Not all university assessments are a solitary activity. Sometimes you will be required to work on an assignment, project or class presentation with a group of fellow students.
Group work can enhance your social skills, build self-esteem and confidence, and promote tolerance through the sharing of alternative ideas and points of view.
Working in a group will help prepare you for team environments in the workplace and teach you a range of values and competencies that employers look for in graduates.
Here’s some tips to help you work effectively in a group.
Start with introductions and set some ground rules
It takes time for a group of individuals to become a team. Meet your team members as soon as possible and get to know each other.
Decide how the group will communicate. Are you going have face-to-face meetings or communicate online through email or group discussion forums?
Whether you meet in person or virtually, create a schedule of meetings with agendas. Decide on team roles so that everyone keeps on track.
And remember, play nicely with others. Be inclusive and treat each other with respect and courtesy.
Understand the assignment requirements
Do you understand what the assignment is asking you to do? Take the time to analyse your assignment topic. Identify specific tasks and estimate the time required to complete them.
Once you have done this, you will need to prioritise the tasks, set deadlines, and allocate the tasks to team members.
This will ensure work is divided fairly and effectively. Use your meetings to regularly review progress and revise deadlines.
Use technology to collaborate
Get to know your technology. There are so many technologies available to help you collaborate online with your team mates.
From discussion boards, wikis and instant messaging to email, social media and Google Docs.
Make sure you are an active online participant: read, respond and contribute to the group’s postings.
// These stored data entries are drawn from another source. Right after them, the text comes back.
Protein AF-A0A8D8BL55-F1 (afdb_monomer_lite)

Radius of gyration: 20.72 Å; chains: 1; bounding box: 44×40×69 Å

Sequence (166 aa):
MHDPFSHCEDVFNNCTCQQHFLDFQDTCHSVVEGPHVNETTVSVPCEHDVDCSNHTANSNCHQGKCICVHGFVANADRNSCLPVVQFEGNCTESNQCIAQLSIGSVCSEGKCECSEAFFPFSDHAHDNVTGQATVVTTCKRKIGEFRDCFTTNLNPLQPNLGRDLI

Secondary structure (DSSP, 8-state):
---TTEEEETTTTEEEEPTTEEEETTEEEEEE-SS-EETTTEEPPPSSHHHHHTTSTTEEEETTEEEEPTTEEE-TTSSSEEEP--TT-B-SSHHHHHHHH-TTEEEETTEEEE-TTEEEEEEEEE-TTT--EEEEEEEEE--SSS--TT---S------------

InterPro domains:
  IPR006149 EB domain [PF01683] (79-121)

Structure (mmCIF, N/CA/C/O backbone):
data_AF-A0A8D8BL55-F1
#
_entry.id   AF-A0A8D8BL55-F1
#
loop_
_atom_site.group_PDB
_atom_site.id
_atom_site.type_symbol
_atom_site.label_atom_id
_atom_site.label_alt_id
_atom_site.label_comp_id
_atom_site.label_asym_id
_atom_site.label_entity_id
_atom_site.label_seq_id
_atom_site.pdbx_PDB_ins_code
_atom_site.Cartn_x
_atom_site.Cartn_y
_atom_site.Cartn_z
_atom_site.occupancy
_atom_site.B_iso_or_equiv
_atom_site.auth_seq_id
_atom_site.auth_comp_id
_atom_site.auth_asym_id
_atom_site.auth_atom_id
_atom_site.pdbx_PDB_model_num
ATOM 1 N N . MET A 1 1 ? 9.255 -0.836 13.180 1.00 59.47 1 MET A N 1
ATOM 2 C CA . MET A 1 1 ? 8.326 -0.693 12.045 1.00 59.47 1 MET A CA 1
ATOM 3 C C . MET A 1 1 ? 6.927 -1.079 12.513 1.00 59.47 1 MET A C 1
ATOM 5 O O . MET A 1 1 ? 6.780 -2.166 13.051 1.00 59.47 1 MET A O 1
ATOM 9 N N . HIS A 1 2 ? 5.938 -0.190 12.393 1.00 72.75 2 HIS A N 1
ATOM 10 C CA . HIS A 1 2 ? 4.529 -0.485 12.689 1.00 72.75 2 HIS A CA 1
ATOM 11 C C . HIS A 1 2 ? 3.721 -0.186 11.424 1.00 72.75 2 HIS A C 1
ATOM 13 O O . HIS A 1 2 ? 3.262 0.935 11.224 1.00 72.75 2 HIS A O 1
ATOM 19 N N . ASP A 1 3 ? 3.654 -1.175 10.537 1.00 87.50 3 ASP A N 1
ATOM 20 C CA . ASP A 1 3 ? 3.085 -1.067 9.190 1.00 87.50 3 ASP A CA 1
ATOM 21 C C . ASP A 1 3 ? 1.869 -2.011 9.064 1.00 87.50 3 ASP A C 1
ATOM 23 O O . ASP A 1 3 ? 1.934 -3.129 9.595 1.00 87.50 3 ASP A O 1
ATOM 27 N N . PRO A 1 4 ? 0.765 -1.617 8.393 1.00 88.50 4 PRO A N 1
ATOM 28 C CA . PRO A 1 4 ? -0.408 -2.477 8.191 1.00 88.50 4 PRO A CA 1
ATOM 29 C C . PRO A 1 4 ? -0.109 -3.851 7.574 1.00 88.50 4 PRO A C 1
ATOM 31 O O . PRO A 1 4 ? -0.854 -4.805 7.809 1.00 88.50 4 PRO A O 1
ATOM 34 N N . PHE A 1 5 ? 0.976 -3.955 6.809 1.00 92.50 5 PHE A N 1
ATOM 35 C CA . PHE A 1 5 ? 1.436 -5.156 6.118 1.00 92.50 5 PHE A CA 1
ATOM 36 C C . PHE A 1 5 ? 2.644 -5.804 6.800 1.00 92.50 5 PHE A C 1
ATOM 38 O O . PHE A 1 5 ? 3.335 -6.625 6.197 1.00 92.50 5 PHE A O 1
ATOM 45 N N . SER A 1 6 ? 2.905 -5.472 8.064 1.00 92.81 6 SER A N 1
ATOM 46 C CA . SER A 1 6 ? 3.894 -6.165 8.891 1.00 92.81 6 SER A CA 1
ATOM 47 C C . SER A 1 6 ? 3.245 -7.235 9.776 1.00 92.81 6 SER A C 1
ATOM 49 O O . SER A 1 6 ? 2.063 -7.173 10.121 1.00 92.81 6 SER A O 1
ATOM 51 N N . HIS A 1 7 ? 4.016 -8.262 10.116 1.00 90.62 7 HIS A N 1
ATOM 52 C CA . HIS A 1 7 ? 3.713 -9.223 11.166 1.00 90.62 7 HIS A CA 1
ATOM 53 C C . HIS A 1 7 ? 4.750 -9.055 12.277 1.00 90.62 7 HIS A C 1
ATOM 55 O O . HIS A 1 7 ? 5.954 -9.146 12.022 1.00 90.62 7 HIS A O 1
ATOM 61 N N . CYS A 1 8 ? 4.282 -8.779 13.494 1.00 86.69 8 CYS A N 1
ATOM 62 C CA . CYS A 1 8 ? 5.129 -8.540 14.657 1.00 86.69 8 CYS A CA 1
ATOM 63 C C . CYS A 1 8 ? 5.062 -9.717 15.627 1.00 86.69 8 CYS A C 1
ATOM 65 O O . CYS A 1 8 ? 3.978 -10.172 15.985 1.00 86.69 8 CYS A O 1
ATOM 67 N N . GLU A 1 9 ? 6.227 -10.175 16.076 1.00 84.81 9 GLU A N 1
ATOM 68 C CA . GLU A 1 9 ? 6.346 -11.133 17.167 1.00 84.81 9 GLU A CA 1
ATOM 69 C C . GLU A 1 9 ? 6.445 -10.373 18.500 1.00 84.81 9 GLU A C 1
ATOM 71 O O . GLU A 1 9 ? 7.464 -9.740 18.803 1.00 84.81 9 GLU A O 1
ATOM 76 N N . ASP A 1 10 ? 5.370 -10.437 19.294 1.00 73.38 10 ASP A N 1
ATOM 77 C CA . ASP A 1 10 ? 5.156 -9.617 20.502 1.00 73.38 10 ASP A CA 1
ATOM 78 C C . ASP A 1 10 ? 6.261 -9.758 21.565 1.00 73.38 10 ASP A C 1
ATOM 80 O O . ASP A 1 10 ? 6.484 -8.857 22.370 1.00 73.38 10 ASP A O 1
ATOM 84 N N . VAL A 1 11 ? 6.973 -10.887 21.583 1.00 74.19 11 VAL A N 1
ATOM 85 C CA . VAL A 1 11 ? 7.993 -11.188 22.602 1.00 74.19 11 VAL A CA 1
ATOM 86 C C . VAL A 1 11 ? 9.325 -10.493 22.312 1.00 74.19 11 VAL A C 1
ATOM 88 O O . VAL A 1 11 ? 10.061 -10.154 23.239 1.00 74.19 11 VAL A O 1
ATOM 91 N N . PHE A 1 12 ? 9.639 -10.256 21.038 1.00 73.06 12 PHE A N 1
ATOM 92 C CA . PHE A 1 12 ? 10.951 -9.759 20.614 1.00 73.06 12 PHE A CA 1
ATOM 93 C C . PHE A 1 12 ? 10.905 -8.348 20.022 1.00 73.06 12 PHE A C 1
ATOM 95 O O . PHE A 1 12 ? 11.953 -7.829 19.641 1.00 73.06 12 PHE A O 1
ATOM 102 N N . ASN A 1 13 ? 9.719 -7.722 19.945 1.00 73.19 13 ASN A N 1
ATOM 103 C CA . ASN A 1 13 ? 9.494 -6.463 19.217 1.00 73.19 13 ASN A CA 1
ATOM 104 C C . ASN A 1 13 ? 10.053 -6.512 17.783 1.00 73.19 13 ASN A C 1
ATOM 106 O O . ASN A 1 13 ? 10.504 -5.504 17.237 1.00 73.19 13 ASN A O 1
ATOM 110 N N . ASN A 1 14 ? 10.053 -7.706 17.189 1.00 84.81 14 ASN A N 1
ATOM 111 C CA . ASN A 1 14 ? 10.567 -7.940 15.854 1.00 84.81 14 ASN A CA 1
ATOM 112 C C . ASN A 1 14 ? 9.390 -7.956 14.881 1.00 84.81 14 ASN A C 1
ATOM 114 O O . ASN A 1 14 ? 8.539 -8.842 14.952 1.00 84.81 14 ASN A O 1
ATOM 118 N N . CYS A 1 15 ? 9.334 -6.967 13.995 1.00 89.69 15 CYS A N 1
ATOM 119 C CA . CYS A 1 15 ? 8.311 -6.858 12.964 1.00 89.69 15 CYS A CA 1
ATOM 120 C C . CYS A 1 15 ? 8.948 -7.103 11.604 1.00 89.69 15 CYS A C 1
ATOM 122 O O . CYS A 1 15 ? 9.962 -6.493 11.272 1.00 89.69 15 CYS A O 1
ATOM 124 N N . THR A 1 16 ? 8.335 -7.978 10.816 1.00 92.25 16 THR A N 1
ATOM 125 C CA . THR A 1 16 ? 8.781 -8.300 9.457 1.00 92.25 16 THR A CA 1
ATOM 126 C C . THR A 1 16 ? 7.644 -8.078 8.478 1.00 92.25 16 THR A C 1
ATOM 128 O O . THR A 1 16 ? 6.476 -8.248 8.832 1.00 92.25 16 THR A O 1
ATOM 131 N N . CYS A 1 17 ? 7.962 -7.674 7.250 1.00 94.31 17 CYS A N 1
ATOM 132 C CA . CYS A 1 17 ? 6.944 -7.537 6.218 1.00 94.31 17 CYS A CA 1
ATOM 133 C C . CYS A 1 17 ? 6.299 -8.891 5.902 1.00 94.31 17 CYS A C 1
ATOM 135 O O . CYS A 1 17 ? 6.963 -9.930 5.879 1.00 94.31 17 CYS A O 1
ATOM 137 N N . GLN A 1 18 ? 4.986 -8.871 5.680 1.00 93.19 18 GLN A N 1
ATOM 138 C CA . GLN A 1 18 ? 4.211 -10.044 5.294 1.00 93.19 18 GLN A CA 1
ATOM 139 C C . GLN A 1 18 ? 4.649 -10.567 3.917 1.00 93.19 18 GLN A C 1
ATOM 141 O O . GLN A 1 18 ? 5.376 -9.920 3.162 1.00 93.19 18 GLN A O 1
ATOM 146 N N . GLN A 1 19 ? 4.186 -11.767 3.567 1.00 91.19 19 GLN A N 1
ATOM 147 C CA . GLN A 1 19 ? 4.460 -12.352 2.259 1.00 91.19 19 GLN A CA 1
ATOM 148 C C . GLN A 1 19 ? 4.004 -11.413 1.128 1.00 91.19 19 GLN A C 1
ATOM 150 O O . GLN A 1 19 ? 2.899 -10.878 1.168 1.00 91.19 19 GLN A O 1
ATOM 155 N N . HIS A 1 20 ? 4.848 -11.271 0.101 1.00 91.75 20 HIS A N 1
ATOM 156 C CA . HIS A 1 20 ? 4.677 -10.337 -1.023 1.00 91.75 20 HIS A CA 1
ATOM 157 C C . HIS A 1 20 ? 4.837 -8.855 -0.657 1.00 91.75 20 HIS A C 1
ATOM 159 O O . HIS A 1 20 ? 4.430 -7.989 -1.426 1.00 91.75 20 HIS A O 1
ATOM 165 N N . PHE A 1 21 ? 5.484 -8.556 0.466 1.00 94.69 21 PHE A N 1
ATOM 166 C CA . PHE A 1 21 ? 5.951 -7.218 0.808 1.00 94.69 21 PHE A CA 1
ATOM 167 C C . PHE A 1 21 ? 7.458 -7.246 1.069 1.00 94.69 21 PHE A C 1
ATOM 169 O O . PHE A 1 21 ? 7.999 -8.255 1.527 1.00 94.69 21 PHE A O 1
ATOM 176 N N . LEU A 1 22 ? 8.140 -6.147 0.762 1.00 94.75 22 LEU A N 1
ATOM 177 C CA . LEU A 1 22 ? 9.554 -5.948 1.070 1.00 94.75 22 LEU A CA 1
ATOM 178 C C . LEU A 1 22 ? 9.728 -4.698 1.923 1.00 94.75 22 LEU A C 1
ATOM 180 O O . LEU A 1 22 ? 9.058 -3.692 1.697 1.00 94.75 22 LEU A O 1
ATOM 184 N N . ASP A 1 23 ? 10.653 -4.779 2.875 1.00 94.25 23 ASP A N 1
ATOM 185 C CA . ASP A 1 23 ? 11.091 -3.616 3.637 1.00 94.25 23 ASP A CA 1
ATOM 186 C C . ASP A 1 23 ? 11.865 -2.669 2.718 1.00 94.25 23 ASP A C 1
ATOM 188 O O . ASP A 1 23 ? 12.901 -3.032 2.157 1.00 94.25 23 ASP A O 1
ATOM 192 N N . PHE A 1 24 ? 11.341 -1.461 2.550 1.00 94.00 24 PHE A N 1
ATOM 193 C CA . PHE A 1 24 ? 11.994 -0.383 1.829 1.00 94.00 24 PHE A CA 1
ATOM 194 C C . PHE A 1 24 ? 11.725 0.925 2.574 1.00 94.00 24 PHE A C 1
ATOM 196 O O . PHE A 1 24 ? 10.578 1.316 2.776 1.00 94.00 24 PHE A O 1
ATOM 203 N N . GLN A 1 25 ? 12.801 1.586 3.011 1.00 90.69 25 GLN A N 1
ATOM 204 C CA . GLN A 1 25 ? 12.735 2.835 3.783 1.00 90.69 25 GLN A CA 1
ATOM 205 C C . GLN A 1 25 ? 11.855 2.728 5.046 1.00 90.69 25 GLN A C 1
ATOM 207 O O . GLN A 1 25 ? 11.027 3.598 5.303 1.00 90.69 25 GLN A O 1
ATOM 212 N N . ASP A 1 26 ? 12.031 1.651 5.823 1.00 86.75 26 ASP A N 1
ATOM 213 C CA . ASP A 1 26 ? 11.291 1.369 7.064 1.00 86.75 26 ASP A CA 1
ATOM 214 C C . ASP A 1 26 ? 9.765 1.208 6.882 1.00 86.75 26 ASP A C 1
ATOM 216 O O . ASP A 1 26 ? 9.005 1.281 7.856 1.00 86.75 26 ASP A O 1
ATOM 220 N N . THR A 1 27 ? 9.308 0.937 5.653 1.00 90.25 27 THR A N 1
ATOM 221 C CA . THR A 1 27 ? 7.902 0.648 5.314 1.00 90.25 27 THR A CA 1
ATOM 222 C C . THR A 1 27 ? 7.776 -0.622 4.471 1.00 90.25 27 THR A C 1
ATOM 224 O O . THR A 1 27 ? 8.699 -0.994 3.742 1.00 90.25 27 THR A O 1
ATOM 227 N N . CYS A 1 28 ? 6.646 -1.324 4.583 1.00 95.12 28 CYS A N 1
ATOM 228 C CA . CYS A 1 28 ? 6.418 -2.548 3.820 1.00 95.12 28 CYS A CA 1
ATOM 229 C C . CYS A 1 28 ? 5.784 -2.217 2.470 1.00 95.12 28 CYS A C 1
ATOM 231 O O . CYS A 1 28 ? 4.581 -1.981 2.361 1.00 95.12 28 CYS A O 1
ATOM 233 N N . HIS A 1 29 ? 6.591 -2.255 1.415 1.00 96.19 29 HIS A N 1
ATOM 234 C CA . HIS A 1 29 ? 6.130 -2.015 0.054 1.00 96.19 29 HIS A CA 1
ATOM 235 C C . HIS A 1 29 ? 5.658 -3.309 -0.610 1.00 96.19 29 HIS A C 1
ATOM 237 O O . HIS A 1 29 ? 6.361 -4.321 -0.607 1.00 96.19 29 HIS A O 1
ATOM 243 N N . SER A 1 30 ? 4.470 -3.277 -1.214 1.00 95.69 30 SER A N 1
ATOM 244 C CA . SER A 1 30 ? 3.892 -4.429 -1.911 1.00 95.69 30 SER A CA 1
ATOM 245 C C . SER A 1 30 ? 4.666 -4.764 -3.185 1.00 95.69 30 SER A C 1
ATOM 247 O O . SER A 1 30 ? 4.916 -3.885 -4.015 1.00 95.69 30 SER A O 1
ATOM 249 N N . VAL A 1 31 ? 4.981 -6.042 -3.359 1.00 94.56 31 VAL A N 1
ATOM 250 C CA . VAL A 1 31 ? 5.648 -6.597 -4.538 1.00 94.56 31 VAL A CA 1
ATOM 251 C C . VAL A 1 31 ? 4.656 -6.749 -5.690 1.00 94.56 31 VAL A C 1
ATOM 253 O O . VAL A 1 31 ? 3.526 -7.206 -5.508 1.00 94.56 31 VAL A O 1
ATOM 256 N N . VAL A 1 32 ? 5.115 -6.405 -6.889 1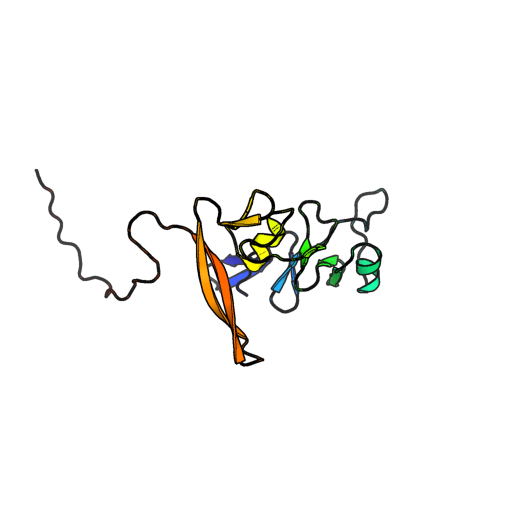.00 91.25 32 VAL A N 1
ATOM 257 C CA . VAL A 1 32 ? 4.437 -6.643 -8.163 1.00 91.25 32 VAL A CA 1
ATOM 258 C C . VAL A 1 32 ? 5.009 -7.915 -8.791 1.00 91.25 32 VAL A C 1
ATOM 260 O O . VAL A 1 32 ? 6.222 -8.075 -8.910 1.00 91.25 32 VAL A O 1
ATOM 263 N N . GLU A 1 33 ? 4.124 -8.818 -9.201 1.00 82.94 33 GLU A N 1
ATOM 264 C CA . GLU A 1 33 ? 4.437 -10.096 -9.849 1.00 82.94 33 GLU A CA 1
ATOM 265 C C . GLU A 1 33 ? 4.011 -10.154 -11.332 1.00 82.94 33 GLU A C 1
ATOM 267 O O . GLU A 1 33 ? 4.367 -11.101 -12.033 1.00 82.94 33 GLU A O 1
ATOM 272 N N . GLY A 1 34 ? 3.282 -9.151 -11.841 1.00 67.44 34 GLY A N 1
ATOM 273 C CA . GLY A 1 34 ? 2.980 -8.984 -13.275 1.00 67.44 34 GLY A CA 1
ATOM 274 C C . GLY A 1 34 ? 4.115 -8.319 -14.073 1.00 67.44 34 GLY A C 1
ATOM 275 O O . GLY A 1 34 ? 5.185 -8.058 -13.532 1.00 67.44 34 GLY A O 1
ATOM 276 N N . PRO A 1 35 ? 3.894 -7.971 -15.356 1.00 55.00 35 PRO A N 1
ATOM 277 C CA . PRO A 1 35 ? 4.203 -8.769 -16.549 1.00 55.00 35 PRO A CA 1
ATOM 278 C C . PRO A 1 35 ? 5.716 -8.995 -16.811 1.00 55.00 35 PRO A C 1
ATOM 280 O O . PRO A 1 35 ? 6.134 -9.138 -17.959 1.00 55.00 35 PRO A O 1
ATOM 283 N N . HIS A 1 36 ? 6.549 -9.081 -15.774 1.00 52.22 36 HIS A N 1
ATOM 284 C CA . HIS A 1 36 ? 7.914 -9.613 -15.836 1.00 52.22 36 HIS A CA 1
ATOM 285 C C . HIS A 1 36 ? 7.895 -11.139 -16.045 1.00 52.22 36 HIS A C 1
ATOM 287 O O . HIS A 1 36 ? 8.500 -11.887 -15.283 1.00 52.22 36 HIS A O 1
ATOM 293 N N . VAL A 1 37 ? 7.154 -11.619 -17.045 1.00 54.69 37 VAL A N 1
ATOM 294 C CA . VAL A 1 37 ? 6.963 -13.041 -17.341 1.00 54.69 37 VAL A CA 1
ATOM 295 C C . VAL A 1 37 ? 7.473 -13.357 -18.745 1.00 54.69 37 VAL A C 1
ATOM 297 O O . VAL A 1 37 ? 6.977 -12.856 -19.748 1.00 54.69 37 VAL A O 1
ATOM 300 N N . ASN A 1 38 ? 8.474 -14.229 -18.818 1.00 49.16 38 ASN A N 1
ATOM 301 C CA . ASN A 1 38 ? 8.662 -15.118 -19.965 1.00 49.16 38 ASN A CA 1
ATOM 302 C C . ASN A 1 38 ? 7.662 -16.283 -19.807 1.00 49.16 38 ASN A C 1
ATOM 304 O O . ASN A 1 38 ? 7.341 -16.640 -18.672 1.00 49.16 38 ASN A O 1
ATOM 308 N N . GLU A 1 39 ? 7.201 -16.873 -20.921 1.00 57.00 39 GLU A N 1
ATOM 309 C CA . GLU A 1 39 ? 6.268 -18.016 -21.060 1.00 57.00 39 GLU A CA 1
ATOM 310 C C . GLU A 1 39 ? 6.455 -19.219 -20.092 1.00 57.00 39 GLU A C 1
ATOM 312 O O . GLU A 1 39 ? 5.636 -20.133 -20.106 1.00 57.00 39 GLU A O 1
ATOM 317 N N . THR A 1 40 ? 7.470 -19.241 -19.217 1.00 55.22 40 THR A N 1
ATOM 318 C CA . THR A 1 40 ? 7.783 -20.345 -18.286 1.00 55.22 40 THR A CA 1
ATOM 319 C C . THR A 1 40 ? 7.806 -19.961 -16.785 1.00 55.22 40 THR A C 1
ATOM 321 O O . THR A 1 40 ? 8.509 -20.577 -15.991 1.00 55.22 40 THR A O 1
ATOM 324 N N . THR A 1 41 ? 6.993 -18.998 -16.332 1.00 51.41 41 THR A N 1
ATOM 325 C CA . THR A 1 41 ? 6.652 -18.787 -14.893 1.00 51.41 41 THR A CA 1
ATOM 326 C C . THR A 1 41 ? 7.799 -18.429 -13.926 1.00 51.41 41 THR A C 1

Use effective strategies to overcome problems
Problems may arise within a group for a variety of reasons. They may result from unequal efforts from team members, disagreements about group objectives, clash of personalities, simple misunderstandings and straight-out differences of opinion.
Any issues need to be dealt with promptly and decisively. Learn to effectively manage conflict so you can facilitate discussion and come to a resolution. Contact the lecturer or tutor if a problem is not able to be resolved.